2. SU instantiation.
3. Amfnd comming up.
4. During clc script running.
Mostly, we are getting stuck at #2.
One Solution looks to me for #2 : In case Amfnd fails to get information from local Immnd(Timeout), it can get the information from Amfd by some means as Amfd has those information already.
Any thoughts ?
For more info see: http://devel.opensaf.org/~hafe/AMF/amfnd-start.png
Getting the config from amfd kind of means reverting back to the 3.0 state.

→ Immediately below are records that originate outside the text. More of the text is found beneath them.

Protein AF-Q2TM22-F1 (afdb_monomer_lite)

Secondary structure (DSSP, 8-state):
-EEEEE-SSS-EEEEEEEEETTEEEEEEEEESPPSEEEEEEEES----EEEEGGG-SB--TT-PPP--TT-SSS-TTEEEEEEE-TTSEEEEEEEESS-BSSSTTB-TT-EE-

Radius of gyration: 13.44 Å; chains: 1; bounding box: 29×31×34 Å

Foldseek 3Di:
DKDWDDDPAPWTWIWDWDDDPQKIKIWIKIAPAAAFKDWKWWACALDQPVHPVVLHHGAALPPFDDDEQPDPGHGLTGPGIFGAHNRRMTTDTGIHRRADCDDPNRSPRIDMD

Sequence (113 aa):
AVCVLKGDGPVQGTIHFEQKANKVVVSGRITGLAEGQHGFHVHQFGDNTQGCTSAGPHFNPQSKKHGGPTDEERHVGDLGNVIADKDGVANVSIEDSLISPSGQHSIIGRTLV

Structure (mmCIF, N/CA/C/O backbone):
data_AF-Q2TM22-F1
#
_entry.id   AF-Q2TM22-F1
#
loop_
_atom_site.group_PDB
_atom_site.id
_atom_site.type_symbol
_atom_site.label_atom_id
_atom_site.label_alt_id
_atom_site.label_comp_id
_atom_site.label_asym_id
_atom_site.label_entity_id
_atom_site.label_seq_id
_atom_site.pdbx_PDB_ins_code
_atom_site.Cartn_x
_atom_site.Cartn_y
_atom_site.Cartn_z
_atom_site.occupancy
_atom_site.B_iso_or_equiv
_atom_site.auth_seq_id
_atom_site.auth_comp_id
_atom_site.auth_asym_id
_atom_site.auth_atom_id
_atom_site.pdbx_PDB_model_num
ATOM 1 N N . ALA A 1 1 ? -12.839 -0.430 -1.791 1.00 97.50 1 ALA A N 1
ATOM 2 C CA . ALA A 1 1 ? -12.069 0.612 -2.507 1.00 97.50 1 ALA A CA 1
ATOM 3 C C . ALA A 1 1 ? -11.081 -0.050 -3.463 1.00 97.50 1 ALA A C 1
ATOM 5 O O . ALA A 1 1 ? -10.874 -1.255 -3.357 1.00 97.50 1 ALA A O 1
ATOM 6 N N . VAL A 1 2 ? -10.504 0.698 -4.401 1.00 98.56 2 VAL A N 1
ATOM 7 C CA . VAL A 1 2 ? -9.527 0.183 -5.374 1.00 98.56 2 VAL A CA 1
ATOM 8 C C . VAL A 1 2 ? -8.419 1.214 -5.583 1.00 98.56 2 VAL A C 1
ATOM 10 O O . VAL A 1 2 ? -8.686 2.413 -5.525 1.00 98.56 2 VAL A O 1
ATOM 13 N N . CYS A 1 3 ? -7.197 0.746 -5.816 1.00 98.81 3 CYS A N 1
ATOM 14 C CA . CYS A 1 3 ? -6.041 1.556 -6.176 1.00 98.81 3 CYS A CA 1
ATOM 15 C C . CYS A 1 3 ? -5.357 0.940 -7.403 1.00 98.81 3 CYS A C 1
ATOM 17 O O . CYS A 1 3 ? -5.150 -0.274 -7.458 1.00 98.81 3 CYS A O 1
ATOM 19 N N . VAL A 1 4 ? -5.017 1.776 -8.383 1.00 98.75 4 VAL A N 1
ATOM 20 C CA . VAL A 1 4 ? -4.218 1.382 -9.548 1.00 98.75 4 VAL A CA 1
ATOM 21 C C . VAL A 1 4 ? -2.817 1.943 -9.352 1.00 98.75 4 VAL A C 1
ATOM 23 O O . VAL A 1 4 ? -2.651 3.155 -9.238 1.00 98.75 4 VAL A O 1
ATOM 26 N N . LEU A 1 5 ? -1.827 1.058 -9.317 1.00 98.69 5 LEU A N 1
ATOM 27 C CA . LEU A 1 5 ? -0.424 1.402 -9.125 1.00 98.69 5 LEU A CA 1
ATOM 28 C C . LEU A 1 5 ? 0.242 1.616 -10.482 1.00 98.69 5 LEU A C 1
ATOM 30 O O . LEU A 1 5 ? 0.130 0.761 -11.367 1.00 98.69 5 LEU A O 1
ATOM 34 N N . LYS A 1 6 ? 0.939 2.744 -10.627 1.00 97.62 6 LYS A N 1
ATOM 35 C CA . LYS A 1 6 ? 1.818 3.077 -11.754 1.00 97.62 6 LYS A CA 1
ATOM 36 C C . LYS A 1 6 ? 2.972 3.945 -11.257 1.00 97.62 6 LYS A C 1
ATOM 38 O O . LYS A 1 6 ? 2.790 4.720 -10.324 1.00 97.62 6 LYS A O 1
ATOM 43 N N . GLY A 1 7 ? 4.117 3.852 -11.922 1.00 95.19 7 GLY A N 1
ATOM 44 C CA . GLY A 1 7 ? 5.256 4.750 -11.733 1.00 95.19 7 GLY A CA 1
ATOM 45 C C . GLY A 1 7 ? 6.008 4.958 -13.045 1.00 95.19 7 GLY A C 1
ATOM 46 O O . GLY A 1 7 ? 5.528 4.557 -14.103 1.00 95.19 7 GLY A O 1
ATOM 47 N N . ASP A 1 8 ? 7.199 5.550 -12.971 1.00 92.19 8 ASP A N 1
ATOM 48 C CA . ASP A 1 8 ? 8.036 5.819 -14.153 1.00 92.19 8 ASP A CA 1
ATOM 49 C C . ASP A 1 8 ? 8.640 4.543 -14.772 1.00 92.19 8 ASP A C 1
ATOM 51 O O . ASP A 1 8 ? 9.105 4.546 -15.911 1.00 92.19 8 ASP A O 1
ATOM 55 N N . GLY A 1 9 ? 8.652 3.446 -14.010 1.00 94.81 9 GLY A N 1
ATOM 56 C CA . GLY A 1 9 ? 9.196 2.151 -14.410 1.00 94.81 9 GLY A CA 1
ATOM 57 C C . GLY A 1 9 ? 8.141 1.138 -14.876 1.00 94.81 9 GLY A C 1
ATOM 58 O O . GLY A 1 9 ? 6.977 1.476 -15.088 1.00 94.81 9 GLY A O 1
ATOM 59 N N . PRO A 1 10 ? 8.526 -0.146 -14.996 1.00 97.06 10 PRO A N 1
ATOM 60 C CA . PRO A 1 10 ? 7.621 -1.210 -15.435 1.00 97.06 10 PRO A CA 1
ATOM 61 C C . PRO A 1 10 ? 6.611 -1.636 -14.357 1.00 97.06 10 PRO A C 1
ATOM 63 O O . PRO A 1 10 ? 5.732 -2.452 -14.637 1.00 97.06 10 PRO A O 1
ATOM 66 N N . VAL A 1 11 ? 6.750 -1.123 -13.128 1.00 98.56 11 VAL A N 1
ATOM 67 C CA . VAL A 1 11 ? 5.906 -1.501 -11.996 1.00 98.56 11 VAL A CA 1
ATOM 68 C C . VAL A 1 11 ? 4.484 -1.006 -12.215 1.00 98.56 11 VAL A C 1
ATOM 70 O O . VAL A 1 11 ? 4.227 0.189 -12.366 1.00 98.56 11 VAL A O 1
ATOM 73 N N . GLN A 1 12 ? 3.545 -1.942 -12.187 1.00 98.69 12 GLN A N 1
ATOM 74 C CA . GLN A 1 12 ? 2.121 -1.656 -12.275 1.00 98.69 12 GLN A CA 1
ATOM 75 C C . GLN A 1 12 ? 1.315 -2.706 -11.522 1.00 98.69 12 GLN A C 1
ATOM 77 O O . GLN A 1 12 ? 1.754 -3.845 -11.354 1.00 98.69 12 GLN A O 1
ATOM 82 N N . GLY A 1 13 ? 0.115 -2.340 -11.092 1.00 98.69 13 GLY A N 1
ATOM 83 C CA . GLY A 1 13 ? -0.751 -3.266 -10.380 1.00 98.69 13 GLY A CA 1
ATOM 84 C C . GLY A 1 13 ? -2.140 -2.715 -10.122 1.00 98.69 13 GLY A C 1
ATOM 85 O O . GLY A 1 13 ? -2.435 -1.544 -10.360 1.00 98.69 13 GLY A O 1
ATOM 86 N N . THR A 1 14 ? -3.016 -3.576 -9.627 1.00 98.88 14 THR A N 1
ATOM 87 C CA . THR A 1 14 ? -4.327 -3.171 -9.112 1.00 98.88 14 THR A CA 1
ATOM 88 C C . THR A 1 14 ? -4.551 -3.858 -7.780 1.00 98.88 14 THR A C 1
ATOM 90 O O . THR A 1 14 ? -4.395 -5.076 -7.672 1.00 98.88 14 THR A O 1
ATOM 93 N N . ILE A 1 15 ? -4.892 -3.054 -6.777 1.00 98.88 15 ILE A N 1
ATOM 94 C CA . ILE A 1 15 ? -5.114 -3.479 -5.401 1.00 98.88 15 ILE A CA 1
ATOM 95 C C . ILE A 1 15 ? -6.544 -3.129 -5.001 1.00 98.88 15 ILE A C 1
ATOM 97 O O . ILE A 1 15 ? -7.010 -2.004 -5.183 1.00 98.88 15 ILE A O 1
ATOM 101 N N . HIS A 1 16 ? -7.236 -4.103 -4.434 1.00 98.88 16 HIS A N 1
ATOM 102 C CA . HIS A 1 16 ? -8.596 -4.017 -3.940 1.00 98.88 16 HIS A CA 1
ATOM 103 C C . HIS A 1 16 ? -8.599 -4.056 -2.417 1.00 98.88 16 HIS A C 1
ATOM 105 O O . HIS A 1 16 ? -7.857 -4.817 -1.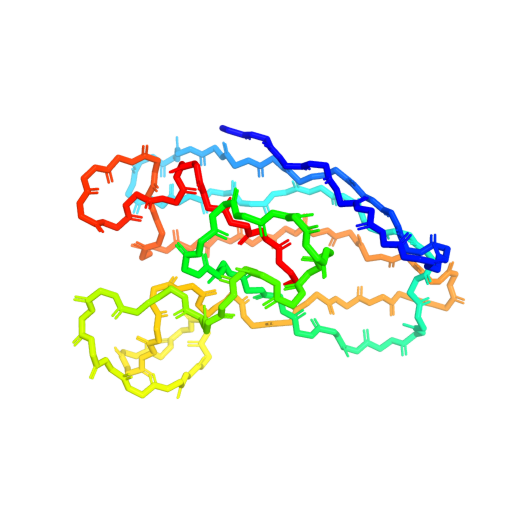802 1.00 98.88 16 HIS A O 1
ATOM 111 N N . PHE A 1 17 ? -9.482 -3.258 -1.830 1.00 98.81 17 PHE A N 1
ATOM 112 C CA . PHE A 1 17 ? -9.692 -3.161 -0.391 1.00 98.81 17 PHE A CA 1
ATOM 113 C C . PHE A 1 17 ? -11.154 -3.467 -0.091 1.00 98.81 17 PHE A C 1
ATOM 115 O O . PHE A 1 17 ? -12.048 -2.760 -0.578 1.00 98.81 17 PHE A O 1
ATOM 122 N N . GLU A 1 18 ? -11.402 -4.477 0.730 1.00 98.62 18 GLU A N 1
ATOM 123 C CA . GLU A 1 18 ? -12.739 -4.907 1.129 1.00 98.62 18 GLU A CA 1
ATOM 124 C C . GLU A 1 18 ? -12.823 -4.980 2.656 1.00 98.62 18 GLU A C 1
ATOM 126 O O . GLU A 1 18 ? -12.072 -5.716 3.289 1.00 98.62 18 GLU A O 1
ATOM 131 N N . GLN A 1 19 ? -13.737 -4.222 3.266 1.00 97.88 19 GLN A N 1
ATOM 132 C CA . GLN A 1 19 ? -13.998 -4.344 4.700 1.00 97.88 19 GLN A CA 1
ATOM 133 C C . GLN A 1 19 ? -14.760 -5.649 4.960 1.00 97.88 19 GLN A C 1
ATOM 135 O O . GLN A 1 19 ? -15.895 -5.799 4.507 1.00 97.88 19 GLN A O 1
ATOM 140 N N . LYS A 1 20 ? -14.168 -6.560 5.734 1.00 96.69 20 LYS A N 1
ATOM 141 C CA . LYS A 1 20 ? -14.813 -7.776 6.242 1.00 96.69 20 LYS A CA 1
ATOM 142 C C . LYS A 1 20 ? -14.816 -7.742 7.763 1.00 96.69 20 LYS A C 1
ATOM 144 O O . LYS A 1 20 ? -13.774 -7.852 8.404 1.00 96.69 20 LYS A O 1
ATOM 149 N N . ALA A 1 21 ? -16.007 -7.583 8.340 1.00 94.31 21 ALA A N 1
ATOM 150 C CA . ALA A 1 21 ? -16.188 -7.389 9.777 1.00 94.31 21 ALA A CA 1
ATOM 151 C C . ALA A 1 21 ? -15.286 -6.255 10.309 1.00 94.31 21 ALA A C 1
ATOM 153 O O . ALA A 1 21 ? -15.437 -5.108 9.892 1.00 94.31 21 ALA A O 1
ATOM 154 N N . ASN A 1 22 ? -14.346 -6.561 11.203 1.00 93.81 22 ASN A N 1
ATOM 155 C CA . ASN A 1 22 ? -13.435 -5.606 11.837 1.00 93.81 22 ASN A CA 1
ATOM 156 C C . ASN A 1 22 ? -12.066 -5.480 11.142 1.00 93.81 22 ASN A C 1
ATOM 158 O O . ASN A 1 22 ? -11.176 -4.843 11.700 1.00 93.81 22 ASN A O 1
ATOM 162 N N . LYS A 1 23 ? -11.882 -6.072 9.958 1.00 97.75 23 LYS A N 1
ATOM 163 C CA . LYS A 1 23 ? -10.634 -5.990 9.191 1.00 97.75 23 LYS A CA 1
ATOM 164 C C . LYS A 1 23 ? -10.877 -5.530 7.760 1.00 97.75 23 LYS A C 1
ATOM 166 O O . LYS A 1 23 ? -11.960 -5.720 7.206 1.00 97.75 23 LYS A O 1
ATOM 171 N N . VAL A 1 24 ? -9.842 -4.990 7.136 1.00 98.62 24 VAL A N 1
ATOM 172 C CA . VAL A 1 24 ? -9.787 -4.772 5.692 1.00 98.62 24 VAL A CA 1
ATOM 173 C C . VAL A 1 24 ? -8.947 -5.875 5.064 1.00 98.62 24 VAL A C 1
ATOM 175 O O . VAL A 1 24 ? -7.790 -6.079 5.426 1.00 98.62 24 VAL A O 1
ATOM 178 N N . VAL A 1 25 ? -9.537 -6.573 4.098 1.00 98.69 25 VAL A N 1
ATOM 179 C CA . VAL A 1 25 ? -8.825 -7.486 3.207 1.00 98.69 25 VAL A CA 1
ATOM 180 C C . VAL A 1 25 ? -8.273 -6.680 2.039 1.00 98.69 25 VAL A C 1
ATOM 182 O O . VAL A 1 25 ? -9.028 -6.026 1.314 1.00 98.69 25 VAL A O 1
ATOM 185 N N . VAL A 1 26 ? -6.958 -6.740 1.860 1.00 98.81 26 VAL A N 1
ATOM 186 C CA . VAL A 1 26 ? -6.221 -6.117 0.763 1.00 98.81 26 VAL A CA 1
ATOM 187 C C . VAL A 1 26 ? -5.758 -7.217 -0.179 1.00 98.81 26 VAL A C 1
ATOM 189 O O . VAL A 1 26 ? -5.031 -8.122 0.223 1.00 98.81 26 VAL A O 1
ATOM 192 N N . SER A 1 27 ? -6.189 -7.164 -1.433 1.00 98.88 27 SER A N 1
ATOM 193 C CA . SER A 1 27 ? -5.891 -8.210 -2.412 1.00 98.88 27 SER A CA 1
ATOM 194 C C . SER A 1 27 ? -5.575 -7.633 -3.779 1.00 98.88 27 SER A C 1
ATOM 196 O O . SER A 1 27 ? -6.072 -6.568 -4.137 1.00 98.88 27 SER A O 1
ATOM 198 N N . GLY A 1 28 ? -4.750 -8.317 -4.562 1.00 98.75 28 GLY A N 1
ATOM 199 C CA . GLY A 1 28 ? -4.450 -7.869 -5.914 1.00 98.75 28 GLY A CA 1
ATOM 200 C C . GLY A 1 28 ? -3.158 -8.435 -6.466 1.00 98.75 28 GLY A C 1
ATOM 201 O O . GLY A 1 28 ? -2.631 -9.432 -5.975 1.00 98.75 28 GLY A O 1
ATOM 202 N N . ARG A 1 29 ? -2.651 -7.784 -7.510 1.00 98.81 29 ARG A N 1
ATOM 203 C CA . ARG A 1 29 ? -1.437 -8.209 -8.206 1.00 98.81 29 ARG A CA 1
ATOM 204 C C . ARG A 1 29 ? -0.606 -7.005 -8.614 1.00 98.81 29 ARG A C 1
ATOM 206 O O . ARG A 1 29 ? -1.149 -6.035 -9.147 1.00 98.81 29 ARG A O 1
ATOM 213 N N . ILE A 1 30 ? 0.700 -7.108 -8.393 1.00 98.88 30 ILE A N 1
ATOM 214 C CA . ILE A 1 30 ? 1.715 -6.146 -8.826 1.00 98.88 30 ILE A CA 1
ATOM 215 C C . ILE A 1 30 ? 2.716 -6.893 -9.705 1.00 98.88 30 ILE A C 1
ATOM 217 O O . ILE A 1 30 ? 3.080 -8.029 -9.407 1.00 98.88 30 ILE A O 1
ATOM 221 N N . THR A 1 31 ? 3.129 -6.286 -10.808 1.00 98.81 31 THR A N 1
ATOM 222 C CA . THR A 1 31 ? 4.066 -6.865 -11.780 1.00 98.81 31 THR A CA 1
ATOM 223 C C . THR A 1 31 ? 5.185 -5.886 -12.089 1.00 98.81 31 THR A C 1
ATOM 225 O O . THR A 1 31 ? 4.975 -4.682 -11.956 1.00 98.81 31 THR A O 1
ATOM 228 N N . GLY A 1 32 ? 6.324 -6.386 -12.571 1.00 98.50 32 GLY A N 1
ATOM 229 C CA . GLY A 1 32 ? 7.478 -5.557 -12.935 1.00 98.50 32 GLY A CA 1
ATOM 230 C C . GLY A 1 32 ? 8.380 -5.213 -11.748 1.00 98.50 32 GLY A C 1
ATOM 231 O O . GLY A 1 32 ? 9.204 -4.308 -11.857 1.00 98.50 32 GLY A O 1
ATOM 232 N N . LEU A 1 33 ? 8.212 -5.909 -10.621 1.00 98.62 33 LEU A N 1
ATOM 233 C CA . LEU A 1 33 ? 9.069 -5.793 -9.444 1.00 98.62 33 LEU A CA 1
ATOM 234 C C . LEU A 1 33 ? 10.347 -6.625 -9.628 1.00 98.62 33 LEU A C 1
ATOM 236 O O . LEU A 1 33 ? 10.358 -7.604 -10.368 1.00 98.62 33 LEU A O 1
ATOM 240 N N . ALA A 1 34 ? 11.419 -6.268 -8.921 1.00 98.50 34 ALA A N 1
ATOM 241 C CA . ALA A 1 34 ? 12.539 -7.192 -8.724 1.00 98.50 34 ALA A CA 1
ATOM 242 C C . ALA A 1 34 ? 12.113 -8.347 -7.794 1.00 98.50 34 ALA A C 1
ATOM 244 O O . ALA A 1 34 ? 11.255 -8.139 -6.942 1.00 98.50 34 ALA A O 1
ATOM 245 N N . GLU A 1 35 ? 12.708 -9.539 -7.909 1.00 98.75 35 GLU A N 1
ATOM 246 C CA . GLU A 1 35 ? 12.444 -10.644 -6.968 1.00 98.75 35 GLU A CA 1
ATOM 247 C C . GLU A 1 35 ? 12.752 -10.210 -5.521 1.00 98.75 35 GLU A C 1
ATOM 249 O O . GLU A 1 35 ? 13.771 -9.564 -5.260 1.00 98.75 35 GLU A O 1
ATOM 254 N N . GLY A 1 36 ? 11.887 -10.581 -4.572 1.00 98.75 36 GLY A N 1
ATOM 255 C CA . GLY A 1 36 ? 12.094 -10.338 -3.143 1.00 98.75 36 GLY A CA 1
ATOM 256 C C . GLY A 1 36 ? 11.018 -9.478 -2.479 1.00 98.75 36 GLY A C 1
ATOM 257 O O . GLY A 1 36 ? 9.893 -9.362 -2.962 1.00 98.75 36 GLY A O 1
ATOM 258 N N . GLN A 1 37 ? 11.358 -8.926 -1.313 1.00 98.69 37 GLN A N 1
ATOM 259 C CA . GLN A 1 37 ? 10.446 -8.127 -0.490 1.00 98.69 37 GLN A CA 1
ATOM 260 C C . GLN A 1 37 ? 10.438 -6.661 -0.927 1.00 98.69 37 GLN A C 1
ATOM 262 O O . GLN A 1 37 ? 11.498 -6.059 -1.088 1.00 98.69 37 GLN A O 1
ATOM 267 N N . HIS A 1 38 ? 9.242 -6.086 -1.035 1.00 98.75 38 HIS A N 1
ATOM 268 C CA . HIS A 1 38 ? 9.024 -4.667 -1.314 1.00 98.75 38 HIS A CA 1
ATOM 269 C C . HIS A 1 38 ? 8.093 -4.086 -0.264 1.00 98.75 38 HIS A C 1
ATOM 271 O O . HIS A 1 38 ? 7.022 -4.646 -0.026 1.00 98.75 38 HIS A O 1
ATOM 277 N N . GLY A 1 39 ? 8.500 -2.969 0.337 1.00 98.56 39 GLY A N 1
ATOM 278 C CA . GLY A 1 39 ? 7.677 -2.253 1.304 1.00 98.56 39 GLY A CA 1
ATOM 279 C C . GLY A 1 39 ? 6.357 -1.815 0.679 1.00 98.56 39 GLY A C 1
ATOM 280 O O . GLY A 1 39 ? 6.321 -1.453 -0.494 1.00 98.56 39 GLY A O 1
ATOM 281 N N . PHE A 1 40 ? 5.286 -1.873 1.459 1.00 98.81 40 PHE A N 1
ATOM 282 C CA . PHE A 1 40 ? 3.939 -1.604 0.985 1.00 98.81 40 PHE A CA 1
ATOM 283 C C . PHE A 1 40 ? 3.185 -0.790 2.030 1.00 98.81 40 PHE A C 1
ATOM 285 O O . PHE A 1 40 ? 2.956 -1.258 3.151 1.00 98.81 40 PHE A O 1
ATOM 292 N N . HIS A 1 41 ? 2.832 0.448 1.688 1.00 98.81 41 HIS A N 1
ATOM 293 C CA . HIS A 1 41 ? 2.347 1.408 2.675 1.00 98.81 41 HIS A CA 1
ATOM 294 C C . HIS A 1 41 ? 1.245 2.314 2.134 1.00 98.81 41 HIS A C 1
ATOM 296 O O . HIS A 1 41 ? 1.234 2.714 0.971 1.00 98.81 41 HIS A O 1
ATOM 302 N N . VAL A 1 42 ? 0.338 2.727 3.019 1.00 98.88 42 VAL A N 1
ATOM 303 C CA . VAL A 1 42 ? -0.545 3.868 2.757 1.00 98.88 42 VAL A CA 1
ATOM 304 C C . VAL A 1 42 ? 0.167 5.147 3.184 1.00 98.88 42 VAL A C 1
ATOM 306 O O . VAL A 1 42 ? 0.544 5.304 4.346 1.00 98.88 42 VAL A O 1
ATOM 309 N N . HIS A 1 43 ? 0.312 6.083 2.258 1.00 98.81 43 HIS A N 1
ATOM 310 C CA . HIS A 1 43 ? 0.912 7.394 2.473 1.00 98.81 43 HIS A CA 1
ATOM 311 C C . HIS A 1 43 ? -0.139 8.460 2.786 1.00 98.81 43 HIS A C 1
ATOM 313 O O . HIS A 1 43 ? -1.333 8.298 2.534 1.00 98.81 43 HIS A O 1
ATOM 319 N N . GLN A 1 44 ? 0.293 9.559 3.397 1.00 98.69 44 GLN A N 1
ATOM 320 C CA . GLN A 1 44 ? -0.603 10.547 3.986 1.00 98.69 44 GLN A CA 1
ATOM 321 C C . GLN A 1 44 ? -1.489 11.250 2.951 1.00 98.69 44 GLN A C 1
ATOM 323 O O . GLN A 1 44 ? -2.673 11.465 3.229 1.00 98.69 44 GLN A O 1
ATOM 328 N N . PHE A 1 45 ? -0.950 11.601 1.785 1.00 98.69 45 PHE A N 1
ATOM 329 C CA . PHE A 1 45 ? -1.641 12.418 0.793 1.00 98.69 45 PHE A CA 1
ATOM 330 C C . PHE A 1 45 ? -2.002 11.604 -0.449 1.00 98.69 45 PHE A C 1
ATOM 332 O O . PHE A 1 45 ? -1.183 10.853 -0.972 1.00 98.69 45 PHE A O 1
ATOM 339 N N . GLY A 1 46 ? -3.222 11.790 -0.955 1.00 98.44 46 GLY A N 1
ATOM 340 C CA . GLY A 1 46 ? -3.638 11.373 -2.300 1.00 98.44 46 GLY A CA 1
ATOM 341 C C . GLY A 1 46 ? -3.163 12.342 -3.381 1.00 98.44 46 GLY A C 1
ATOM 342 O O . GLY A 1 46 ? -3.943 12.706 -4.257 1.00 98.44 46 GLY A O 1
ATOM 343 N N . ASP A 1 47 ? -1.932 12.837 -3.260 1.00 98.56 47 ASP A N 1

Good or bad I don't know yet. But it seems unnecessary to distribute information that is already available locally on the node. At the same time there are some hard to solve problems.
I envision a separate thread in amfnd that read from IMM and handles TRYAGAIN loops. Such thread could also be an applier for the case of detecting config changes
Or If Amfnd fails to get information from local Immnd(Timeout), it can get the information from any other non-local Immnd.